··· Dataset entries ···

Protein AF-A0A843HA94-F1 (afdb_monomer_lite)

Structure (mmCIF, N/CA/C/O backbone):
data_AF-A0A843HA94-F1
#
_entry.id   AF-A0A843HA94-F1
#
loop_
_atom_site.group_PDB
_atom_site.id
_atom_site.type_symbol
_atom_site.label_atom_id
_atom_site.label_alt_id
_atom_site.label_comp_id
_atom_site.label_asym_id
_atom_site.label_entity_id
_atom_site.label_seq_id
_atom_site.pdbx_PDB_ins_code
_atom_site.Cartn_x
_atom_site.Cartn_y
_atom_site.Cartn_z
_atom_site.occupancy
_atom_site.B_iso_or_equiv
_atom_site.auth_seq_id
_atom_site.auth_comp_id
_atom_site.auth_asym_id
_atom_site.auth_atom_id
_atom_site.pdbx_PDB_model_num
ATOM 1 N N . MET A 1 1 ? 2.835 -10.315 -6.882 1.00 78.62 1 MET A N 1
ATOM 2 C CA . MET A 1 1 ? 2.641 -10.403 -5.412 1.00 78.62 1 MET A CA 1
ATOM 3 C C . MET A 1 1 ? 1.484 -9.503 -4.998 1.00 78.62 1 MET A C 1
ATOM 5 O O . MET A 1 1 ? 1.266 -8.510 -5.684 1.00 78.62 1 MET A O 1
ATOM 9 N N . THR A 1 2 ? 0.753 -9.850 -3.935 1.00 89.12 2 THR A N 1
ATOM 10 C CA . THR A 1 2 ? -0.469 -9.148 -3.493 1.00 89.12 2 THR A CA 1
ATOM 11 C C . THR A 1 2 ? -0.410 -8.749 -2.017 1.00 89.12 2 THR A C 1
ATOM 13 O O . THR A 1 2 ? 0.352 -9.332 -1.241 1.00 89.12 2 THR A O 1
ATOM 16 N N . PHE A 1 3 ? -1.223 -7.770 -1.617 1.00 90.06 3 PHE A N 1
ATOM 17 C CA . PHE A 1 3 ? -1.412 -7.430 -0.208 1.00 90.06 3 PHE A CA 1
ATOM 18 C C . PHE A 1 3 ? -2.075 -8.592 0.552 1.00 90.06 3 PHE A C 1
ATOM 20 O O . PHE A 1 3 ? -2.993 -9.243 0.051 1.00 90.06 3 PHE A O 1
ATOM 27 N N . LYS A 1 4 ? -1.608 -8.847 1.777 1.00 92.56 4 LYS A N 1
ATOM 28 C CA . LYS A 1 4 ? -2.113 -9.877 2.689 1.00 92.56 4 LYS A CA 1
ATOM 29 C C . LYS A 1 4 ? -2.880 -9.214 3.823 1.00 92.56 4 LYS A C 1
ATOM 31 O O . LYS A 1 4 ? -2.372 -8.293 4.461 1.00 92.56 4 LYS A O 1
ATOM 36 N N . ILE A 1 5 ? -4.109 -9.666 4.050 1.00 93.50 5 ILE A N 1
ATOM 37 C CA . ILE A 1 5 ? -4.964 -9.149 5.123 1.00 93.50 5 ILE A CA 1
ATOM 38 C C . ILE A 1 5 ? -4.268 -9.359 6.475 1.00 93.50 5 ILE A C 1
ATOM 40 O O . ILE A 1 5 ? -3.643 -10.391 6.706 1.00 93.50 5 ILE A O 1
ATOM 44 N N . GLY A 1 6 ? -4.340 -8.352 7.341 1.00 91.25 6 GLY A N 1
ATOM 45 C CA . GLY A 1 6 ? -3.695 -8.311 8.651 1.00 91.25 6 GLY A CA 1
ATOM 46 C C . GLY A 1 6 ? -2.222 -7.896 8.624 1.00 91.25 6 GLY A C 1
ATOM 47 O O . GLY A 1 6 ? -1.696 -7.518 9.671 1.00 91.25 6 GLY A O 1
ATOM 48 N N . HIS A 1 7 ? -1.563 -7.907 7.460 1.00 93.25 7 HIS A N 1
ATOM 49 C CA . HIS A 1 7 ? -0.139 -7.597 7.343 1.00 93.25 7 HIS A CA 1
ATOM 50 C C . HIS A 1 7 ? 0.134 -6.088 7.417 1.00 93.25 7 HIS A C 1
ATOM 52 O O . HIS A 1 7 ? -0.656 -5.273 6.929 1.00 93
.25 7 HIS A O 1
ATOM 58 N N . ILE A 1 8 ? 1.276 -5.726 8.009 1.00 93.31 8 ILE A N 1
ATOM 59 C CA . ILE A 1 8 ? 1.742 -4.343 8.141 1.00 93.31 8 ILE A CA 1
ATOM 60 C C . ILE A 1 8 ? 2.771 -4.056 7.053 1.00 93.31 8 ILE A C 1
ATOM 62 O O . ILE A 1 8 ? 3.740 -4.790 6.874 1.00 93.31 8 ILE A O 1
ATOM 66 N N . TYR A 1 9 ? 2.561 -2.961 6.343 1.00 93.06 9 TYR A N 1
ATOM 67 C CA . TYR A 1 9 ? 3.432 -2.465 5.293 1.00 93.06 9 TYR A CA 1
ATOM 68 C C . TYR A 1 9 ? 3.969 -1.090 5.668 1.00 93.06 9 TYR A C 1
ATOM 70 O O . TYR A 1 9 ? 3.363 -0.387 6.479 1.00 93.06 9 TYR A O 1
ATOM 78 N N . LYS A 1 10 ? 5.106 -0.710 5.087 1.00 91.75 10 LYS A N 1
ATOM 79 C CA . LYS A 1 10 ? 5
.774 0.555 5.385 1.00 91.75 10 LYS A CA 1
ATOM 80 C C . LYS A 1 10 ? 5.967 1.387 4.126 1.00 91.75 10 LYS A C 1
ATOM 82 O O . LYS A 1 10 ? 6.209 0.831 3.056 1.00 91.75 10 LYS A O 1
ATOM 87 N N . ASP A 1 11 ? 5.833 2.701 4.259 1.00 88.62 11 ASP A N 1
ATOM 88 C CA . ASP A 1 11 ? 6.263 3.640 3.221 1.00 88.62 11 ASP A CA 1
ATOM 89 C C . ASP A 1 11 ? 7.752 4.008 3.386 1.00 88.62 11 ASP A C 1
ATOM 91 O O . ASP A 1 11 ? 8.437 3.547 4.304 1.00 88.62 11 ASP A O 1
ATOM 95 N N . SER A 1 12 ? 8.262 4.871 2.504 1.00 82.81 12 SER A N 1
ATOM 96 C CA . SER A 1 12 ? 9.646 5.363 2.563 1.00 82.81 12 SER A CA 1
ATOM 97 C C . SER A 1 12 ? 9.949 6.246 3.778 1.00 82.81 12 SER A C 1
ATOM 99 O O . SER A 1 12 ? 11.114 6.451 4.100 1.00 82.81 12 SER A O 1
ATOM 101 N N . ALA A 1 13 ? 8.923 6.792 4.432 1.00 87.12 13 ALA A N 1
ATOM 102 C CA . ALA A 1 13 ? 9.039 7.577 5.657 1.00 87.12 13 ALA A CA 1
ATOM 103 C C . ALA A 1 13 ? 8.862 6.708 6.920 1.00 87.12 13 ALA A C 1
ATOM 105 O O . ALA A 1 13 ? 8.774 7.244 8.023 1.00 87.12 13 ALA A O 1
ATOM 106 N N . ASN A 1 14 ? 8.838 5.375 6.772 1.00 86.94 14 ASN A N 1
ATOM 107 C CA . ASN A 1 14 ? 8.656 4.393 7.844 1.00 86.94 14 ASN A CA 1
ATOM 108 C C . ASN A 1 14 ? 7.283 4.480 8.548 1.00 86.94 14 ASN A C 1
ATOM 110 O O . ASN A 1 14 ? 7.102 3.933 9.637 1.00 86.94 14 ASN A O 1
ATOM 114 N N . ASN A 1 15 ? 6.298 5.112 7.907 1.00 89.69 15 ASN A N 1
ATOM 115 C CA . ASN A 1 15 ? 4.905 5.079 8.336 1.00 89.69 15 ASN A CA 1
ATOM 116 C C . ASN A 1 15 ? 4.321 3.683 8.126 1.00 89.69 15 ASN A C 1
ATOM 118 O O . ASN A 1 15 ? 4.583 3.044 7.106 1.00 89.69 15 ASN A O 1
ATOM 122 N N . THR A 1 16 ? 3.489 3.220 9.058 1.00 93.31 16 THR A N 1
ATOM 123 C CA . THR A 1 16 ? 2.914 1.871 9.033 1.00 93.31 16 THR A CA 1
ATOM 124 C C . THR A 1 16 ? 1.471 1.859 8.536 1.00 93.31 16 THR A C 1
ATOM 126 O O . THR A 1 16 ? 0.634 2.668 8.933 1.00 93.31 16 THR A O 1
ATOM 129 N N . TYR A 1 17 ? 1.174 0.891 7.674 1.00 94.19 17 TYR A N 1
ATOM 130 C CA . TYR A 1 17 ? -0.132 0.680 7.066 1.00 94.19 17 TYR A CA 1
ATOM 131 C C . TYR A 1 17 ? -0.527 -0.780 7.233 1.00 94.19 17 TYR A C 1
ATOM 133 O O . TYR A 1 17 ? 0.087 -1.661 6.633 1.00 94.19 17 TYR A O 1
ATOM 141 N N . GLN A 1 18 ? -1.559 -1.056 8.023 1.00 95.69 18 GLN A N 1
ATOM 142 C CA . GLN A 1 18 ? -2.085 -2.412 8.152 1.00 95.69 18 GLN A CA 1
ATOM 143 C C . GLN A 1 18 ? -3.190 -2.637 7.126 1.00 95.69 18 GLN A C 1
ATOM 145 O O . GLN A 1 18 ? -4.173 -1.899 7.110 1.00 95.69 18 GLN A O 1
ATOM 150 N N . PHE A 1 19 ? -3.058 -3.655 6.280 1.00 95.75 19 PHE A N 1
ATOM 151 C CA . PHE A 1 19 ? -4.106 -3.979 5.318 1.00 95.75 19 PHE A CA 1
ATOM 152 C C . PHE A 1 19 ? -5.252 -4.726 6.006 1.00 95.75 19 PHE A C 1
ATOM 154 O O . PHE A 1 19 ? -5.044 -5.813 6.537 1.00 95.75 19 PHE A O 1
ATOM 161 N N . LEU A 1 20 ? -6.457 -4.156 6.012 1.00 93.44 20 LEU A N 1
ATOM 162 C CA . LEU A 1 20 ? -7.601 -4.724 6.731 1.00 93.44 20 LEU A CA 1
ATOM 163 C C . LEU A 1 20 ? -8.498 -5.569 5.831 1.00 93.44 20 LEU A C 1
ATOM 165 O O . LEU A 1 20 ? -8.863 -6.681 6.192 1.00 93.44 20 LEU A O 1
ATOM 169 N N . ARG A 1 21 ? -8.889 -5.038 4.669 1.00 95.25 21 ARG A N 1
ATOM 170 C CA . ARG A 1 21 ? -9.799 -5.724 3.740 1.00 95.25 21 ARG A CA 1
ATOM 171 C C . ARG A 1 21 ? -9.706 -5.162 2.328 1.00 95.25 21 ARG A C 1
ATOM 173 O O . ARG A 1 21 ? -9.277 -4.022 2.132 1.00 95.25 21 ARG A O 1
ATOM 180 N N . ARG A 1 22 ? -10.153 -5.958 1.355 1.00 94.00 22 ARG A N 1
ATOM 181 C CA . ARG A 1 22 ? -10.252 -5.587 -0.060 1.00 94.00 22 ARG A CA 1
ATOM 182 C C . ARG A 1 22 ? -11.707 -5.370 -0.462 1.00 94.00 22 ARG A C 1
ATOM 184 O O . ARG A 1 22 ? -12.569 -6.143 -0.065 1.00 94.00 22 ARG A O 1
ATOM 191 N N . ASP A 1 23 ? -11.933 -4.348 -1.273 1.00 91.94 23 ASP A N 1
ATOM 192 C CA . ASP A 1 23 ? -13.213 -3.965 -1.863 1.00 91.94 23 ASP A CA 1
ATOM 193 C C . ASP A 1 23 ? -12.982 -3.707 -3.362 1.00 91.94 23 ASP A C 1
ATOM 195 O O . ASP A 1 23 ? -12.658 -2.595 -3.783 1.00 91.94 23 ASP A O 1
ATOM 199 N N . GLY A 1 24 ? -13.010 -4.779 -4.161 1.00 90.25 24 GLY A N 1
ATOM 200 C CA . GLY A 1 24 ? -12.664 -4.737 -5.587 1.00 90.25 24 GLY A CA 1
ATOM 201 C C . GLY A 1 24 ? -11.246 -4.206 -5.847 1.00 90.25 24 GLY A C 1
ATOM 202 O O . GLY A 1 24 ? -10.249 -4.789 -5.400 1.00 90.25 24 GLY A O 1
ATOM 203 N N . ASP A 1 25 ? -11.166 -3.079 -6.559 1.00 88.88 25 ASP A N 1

···
··· Dataset entries ···

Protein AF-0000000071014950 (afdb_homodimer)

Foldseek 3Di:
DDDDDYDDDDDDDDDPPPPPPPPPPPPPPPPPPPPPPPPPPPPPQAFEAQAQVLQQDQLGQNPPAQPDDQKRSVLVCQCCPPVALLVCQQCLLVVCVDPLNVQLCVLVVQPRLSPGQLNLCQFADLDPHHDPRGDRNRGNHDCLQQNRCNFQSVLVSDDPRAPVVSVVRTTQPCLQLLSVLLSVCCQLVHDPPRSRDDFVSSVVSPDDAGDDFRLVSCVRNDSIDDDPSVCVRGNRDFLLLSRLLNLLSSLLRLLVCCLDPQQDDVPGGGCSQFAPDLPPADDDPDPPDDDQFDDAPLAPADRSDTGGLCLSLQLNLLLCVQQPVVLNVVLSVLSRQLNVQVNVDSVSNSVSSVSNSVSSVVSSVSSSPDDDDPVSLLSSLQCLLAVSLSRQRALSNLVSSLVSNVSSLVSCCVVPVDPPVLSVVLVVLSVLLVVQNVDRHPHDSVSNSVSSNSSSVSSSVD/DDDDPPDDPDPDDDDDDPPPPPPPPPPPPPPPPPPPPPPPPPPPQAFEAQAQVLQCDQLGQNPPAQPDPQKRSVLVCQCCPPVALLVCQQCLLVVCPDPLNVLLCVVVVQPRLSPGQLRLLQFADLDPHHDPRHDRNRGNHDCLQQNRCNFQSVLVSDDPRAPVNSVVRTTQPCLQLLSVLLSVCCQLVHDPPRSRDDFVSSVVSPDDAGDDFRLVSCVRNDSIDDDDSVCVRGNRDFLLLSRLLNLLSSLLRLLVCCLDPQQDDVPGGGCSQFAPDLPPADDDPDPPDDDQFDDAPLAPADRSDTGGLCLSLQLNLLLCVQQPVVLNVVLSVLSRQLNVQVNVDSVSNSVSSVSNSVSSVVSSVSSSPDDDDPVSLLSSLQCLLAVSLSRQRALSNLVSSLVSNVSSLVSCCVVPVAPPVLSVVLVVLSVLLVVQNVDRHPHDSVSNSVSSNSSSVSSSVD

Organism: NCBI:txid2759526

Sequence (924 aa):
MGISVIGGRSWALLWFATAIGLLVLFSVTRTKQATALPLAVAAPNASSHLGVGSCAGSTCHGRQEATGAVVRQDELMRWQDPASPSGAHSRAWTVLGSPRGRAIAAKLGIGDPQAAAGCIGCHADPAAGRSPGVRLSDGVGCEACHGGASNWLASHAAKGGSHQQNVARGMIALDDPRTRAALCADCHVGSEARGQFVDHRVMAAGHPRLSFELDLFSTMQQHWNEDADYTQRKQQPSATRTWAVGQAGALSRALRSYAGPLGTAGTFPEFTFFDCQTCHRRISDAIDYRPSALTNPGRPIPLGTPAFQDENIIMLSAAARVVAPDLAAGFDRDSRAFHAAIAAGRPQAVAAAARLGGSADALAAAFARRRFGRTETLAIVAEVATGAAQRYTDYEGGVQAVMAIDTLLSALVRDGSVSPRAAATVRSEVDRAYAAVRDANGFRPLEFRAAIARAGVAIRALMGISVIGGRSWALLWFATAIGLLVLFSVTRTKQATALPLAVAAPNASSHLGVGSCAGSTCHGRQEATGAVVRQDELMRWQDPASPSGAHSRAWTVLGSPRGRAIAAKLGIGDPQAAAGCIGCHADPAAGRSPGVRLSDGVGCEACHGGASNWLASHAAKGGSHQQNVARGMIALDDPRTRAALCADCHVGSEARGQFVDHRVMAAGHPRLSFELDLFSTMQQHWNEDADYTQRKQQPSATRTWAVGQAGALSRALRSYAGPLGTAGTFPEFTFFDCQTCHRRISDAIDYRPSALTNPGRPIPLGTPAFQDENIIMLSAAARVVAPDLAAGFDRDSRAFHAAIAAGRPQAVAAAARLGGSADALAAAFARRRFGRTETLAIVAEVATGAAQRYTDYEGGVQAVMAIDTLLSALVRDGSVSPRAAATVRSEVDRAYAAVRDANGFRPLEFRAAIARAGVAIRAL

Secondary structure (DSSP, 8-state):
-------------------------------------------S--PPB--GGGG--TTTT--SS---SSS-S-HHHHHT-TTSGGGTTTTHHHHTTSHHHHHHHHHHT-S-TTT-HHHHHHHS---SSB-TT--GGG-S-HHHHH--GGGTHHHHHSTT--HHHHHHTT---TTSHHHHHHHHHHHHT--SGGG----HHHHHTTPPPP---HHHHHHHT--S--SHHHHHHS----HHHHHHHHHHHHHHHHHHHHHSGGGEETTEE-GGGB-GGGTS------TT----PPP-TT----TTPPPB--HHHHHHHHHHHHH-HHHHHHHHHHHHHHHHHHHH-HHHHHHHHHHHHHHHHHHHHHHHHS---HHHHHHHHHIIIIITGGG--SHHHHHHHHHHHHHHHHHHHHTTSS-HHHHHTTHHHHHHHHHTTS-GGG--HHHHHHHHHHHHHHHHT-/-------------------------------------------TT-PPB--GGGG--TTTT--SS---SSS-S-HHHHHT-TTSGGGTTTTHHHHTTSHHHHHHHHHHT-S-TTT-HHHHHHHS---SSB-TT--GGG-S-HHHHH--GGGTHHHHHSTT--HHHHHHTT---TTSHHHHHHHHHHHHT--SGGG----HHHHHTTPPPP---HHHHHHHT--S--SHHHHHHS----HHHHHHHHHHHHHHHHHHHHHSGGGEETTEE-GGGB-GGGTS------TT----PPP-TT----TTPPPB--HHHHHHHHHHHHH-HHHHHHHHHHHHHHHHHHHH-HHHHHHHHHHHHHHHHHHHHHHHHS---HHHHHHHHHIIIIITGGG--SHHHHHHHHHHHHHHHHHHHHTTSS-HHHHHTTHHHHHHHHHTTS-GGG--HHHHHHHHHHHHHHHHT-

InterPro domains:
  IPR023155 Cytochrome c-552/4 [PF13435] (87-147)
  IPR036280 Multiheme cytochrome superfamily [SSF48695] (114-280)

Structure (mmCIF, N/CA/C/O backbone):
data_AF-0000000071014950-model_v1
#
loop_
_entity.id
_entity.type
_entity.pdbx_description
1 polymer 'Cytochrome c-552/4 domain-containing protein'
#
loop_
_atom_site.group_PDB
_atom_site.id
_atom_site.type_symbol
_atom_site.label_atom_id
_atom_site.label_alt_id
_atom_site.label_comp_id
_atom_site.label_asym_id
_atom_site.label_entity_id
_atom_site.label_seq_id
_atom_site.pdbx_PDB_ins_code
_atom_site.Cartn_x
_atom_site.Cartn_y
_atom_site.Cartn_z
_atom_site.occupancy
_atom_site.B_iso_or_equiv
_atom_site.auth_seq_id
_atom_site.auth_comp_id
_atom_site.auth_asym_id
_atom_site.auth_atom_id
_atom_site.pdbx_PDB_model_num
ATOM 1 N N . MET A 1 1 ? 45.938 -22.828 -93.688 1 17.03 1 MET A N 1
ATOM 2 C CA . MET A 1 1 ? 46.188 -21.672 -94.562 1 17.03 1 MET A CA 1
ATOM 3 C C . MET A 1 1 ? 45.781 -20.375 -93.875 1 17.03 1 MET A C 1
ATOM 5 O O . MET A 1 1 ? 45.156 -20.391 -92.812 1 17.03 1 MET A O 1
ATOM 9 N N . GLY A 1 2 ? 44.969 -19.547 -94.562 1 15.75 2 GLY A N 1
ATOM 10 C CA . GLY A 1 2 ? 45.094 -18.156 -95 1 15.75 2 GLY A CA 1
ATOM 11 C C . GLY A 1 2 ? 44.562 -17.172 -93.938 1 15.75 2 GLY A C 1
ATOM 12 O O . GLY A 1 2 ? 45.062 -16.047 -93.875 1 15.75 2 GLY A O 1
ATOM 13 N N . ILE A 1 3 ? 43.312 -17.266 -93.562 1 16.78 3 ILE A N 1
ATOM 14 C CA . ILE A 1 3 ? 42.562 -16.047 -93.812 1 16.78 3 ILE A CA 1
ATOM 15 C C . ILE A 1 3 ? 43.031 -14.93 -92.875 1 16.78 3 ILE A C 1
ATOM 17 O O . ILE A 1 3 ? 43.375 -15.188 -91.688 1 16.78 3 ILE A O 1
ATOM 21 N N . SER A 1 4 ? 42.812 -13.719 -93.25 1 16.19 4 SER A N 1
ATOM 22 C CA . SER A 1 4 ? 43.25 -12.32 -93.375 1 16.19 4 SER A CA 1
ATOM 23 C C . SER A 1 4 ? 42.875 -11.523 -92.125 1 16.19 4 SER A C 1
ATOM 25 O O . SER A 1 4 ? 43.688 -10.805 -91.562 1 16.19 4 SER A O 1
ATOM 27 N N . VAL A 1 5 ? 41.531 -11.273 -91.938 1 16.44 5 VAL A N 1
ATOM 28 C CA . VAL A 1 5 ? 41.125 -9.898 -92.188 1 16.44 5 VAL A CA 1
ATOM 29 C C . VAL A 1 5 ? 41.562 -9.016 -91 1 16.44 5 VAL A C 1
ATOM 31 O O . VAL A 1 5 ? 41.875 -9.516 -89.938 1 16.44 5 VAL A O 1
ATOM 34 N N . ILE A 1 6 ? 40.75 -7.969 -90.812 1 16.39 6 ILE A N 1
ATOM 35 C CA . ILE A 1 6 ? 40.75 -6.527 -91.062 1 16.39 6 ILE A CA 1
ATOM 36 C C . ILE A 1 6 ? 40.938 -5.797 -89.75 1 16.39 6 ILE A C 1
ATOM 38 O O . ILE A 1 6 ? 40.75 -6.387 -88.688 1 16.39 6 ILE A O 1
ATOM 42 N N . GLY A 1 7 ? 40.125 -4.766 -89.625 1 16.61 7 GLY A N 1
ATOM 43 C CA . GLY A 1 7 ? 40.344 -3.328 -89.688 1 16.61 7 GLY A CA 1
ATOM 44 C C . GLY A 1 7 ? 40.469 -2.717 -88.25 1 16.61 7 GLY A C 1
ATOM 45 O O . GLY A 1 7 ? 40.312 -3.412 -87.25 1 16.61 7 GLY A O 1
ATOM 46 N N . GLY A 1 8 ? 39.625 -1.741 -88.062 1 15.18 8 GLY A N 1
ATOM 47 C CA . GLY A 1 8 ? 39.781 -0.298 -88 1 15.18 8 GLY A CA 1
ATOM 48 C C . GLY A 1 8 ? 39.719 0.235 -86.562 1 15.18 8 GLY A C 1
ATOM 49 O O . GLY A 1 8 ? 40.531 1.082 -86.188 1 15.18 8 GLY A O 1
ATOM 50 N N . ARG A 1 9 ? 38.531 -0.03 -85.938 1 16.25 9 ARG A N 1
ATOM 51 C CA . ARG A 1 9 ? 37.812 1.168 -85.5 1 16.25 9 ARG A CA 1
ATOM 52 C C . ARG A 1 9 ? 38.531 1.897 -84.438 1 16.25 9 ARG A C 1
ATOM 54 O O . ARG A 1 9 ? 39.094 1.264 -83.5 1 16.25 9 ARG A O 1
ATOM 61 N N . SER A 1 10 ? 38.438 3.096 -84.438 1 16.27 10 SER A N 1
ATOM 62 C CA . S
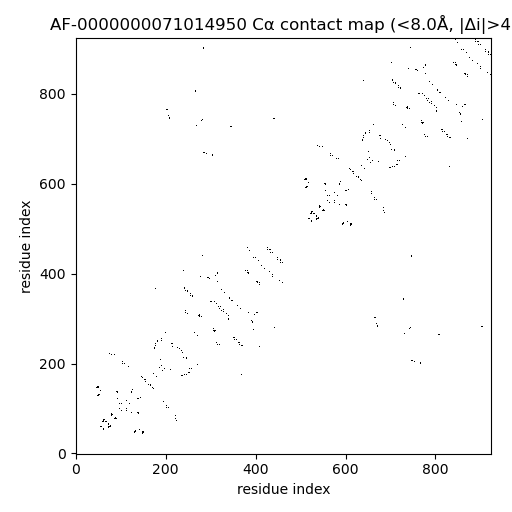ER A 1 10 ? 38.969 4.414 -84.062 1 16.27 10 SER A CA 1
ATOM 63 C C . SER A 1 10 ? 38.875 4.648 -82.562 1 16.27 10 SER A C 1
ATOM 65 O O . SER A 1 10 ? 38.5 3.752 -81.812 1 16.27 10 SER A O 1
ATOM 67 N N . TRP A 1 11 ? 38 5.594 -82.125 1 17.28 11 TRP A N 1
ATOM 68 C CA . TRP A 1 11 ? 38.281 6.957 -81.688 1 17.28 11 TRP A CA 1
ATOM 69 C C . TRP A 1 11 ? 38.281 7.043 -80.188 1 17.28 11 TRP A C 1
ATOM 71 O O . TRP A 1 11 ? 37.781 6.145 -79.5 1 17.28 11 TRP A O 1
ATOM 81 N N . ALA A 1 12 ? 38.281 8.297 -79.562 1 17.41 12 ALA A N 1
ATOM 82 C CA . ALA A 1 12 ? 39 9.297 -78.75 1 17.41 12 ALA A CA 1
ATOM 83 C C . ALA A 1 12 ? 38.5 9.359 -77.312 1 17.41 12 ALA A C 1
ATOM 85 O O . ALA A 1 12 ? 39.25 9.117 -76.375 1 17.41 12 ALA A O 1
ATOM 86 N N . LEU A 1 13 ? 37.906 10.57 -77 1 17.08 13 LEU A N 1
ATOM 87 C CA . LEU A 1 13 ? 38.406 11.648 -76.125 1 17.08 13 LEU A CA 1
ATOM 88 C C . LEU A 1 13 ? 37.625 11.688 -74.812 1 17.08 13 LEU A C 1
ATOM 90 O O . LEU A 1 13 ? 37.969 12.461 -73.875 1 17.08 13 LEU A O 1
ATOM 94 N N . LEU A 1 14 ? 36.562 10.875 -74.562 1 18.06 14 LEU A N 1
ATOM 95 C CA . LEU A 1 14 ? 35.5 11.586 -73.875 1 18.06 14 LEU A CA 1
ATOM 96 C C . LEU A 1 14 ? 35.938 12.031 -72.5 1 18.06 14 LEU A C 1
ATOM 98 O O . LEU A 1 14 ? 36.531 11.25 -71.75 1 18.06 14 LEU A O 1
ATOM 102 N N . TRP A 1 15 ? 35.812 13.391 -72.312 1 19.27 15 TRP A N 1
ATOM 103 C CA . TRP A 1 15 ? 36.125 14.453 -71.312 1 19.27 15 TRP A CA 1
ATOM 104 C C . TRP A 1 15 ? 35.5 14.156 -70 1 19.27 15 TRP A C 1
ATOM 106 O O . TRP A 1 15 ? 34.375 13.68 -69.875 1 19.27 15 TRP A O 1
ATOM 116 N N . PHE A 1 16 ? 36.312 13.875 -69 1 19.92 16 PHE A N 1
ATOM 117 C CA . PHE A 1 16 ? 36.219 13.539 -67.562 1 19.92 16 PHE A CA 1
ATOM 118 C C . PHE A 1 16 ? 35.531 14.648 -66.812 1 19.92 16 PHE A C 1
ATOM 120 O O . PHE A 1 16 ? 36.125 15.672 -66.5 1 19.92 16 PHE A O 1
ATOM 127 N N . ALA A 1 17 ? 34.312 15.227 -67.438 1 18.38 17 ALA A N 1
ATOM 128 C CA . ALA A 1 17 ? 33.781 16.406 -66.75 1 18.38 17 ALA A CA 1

···

— The problem —
In the entries above, find the line holding "10 LYS A CA 1" and the line holding "ATOM 126 O O", then retype exactly those two lines and every line between them, and nothing else.

— Solved problem —
.774 0.555 5.385 1.00 91.75 10 LYS A CA 1
ATOM 80 C C . LYS A 1 10 ? 5.967 1.387 4.126 1.00 91.75 10 LYS A C 1
ATOM 82 O O . LYS A 1 10 ? 6.209 0.831 3.056 1.00 91.75 10 LYS A O 1
ATOM 87 N N . ASP A 1 11 ? 5.833 2.701 4.259 1.00 88.62 11 ASP A N 1
ATOM 88 C CA . ASP A 1 11 ? 6.263 3.640 3.221 1.00 88.62 11 ASP A CA 1
ATOM 89 C C . ASP A 1 11 ? 7.752 4.008 3.386 1.00 88.62 11 ASP A C 1
ATOM 91 O O . ASP A 1 11 ? 8.437 3.547 4.304 1.00 88.62 11 ASP A O 1
ATOM 95 N N . SER A 1 12 ? 8.262 4.871 2.504 1.00 82.81 12 SER A N 1
ATOM 96 C CA . SER A 1 12 ? 9.646 5.363 2.563 1.00 82.81 12 SER A CA 1
ATOM 97 C C . SER A 1 12 ? 9.949 6.246 3.778 1.00 82.81 12 SER A C 1
ATOM 99 O O . SER A 1 12 ? 11.114 6.451 4.100 1.00 82.81 12 SER A O 1
ATOM 101 N N . ALA A 1 13 ? 8.923 6.792 4.432 1.00 87.12 13 ALA A N 1
ATOM 102 C CA . ALA A 1 13 ? 9.039 7.577 5.657 1.00 87.12 13 ALA A CA 1
ATOM 103 C C . ALA A 1 13 ? 8.862 6.708 6.920 1.00 87.12 13 ALA A C 1
ATOM 105 O O . ALA A 1 13 ? 8.774 7.244 8.023 1.00 87.12 13 ALA A O 1
ATOM 106 N N . ASN A 1 14 ? 8.838 5.375 6.772 1.00 86.94 14 ASN A N 1
ATOM 107 C CA . ASN A 1 14 ? 8.656 4.393 7.844 1.00 86.94 14 ASN A CA 1
ATOM 108 C C . ASN A 1 14 ? 7.283 4.480 8.548 1.00 86.94 14 ASN A C 1
ATOM 110 O O . ASN A 1 14 ? 7.102 3.933 9.637 1.00 86.94 14 ASN A O 1
ATOM 114 N N . ASN A 1 15 ? 6.298 5.112 7.907 1.00 89.69 15 ASN A N 1
ATOM 115 C CA . ASN A 1 15 ? 4.905 5.079 8.336 1.00 89.69 15 ASN A CA 1
ATOM 116 C C . ASN A 1 15 ? 4.321 3.683 8.126 1.00 89.69 15 ASN A C 1
ATOM 118 O O . ASN A 1 15 ? 4.583 3.044 7.106 1.00 89.69 15 ASN A O 1
ATOM 122 N N . THR A 1 16 ? 3.489 3.220 9.058 1.00 93.31 16 THR A N 1
ATOM 123 C CA . THR A 1 16 ? 2.914 1.871 9.033 1.00 93.31 16 THR A CA 1
ATOM 124 C C . THR A 1 16 ? 1.471 1.859 8.536 1.00 93.31 16 THR A C 1
ATOM 126 O O . THR A 1 16 ? 0.634 2.668 8.933 1.00 93.31 16 THR A O 1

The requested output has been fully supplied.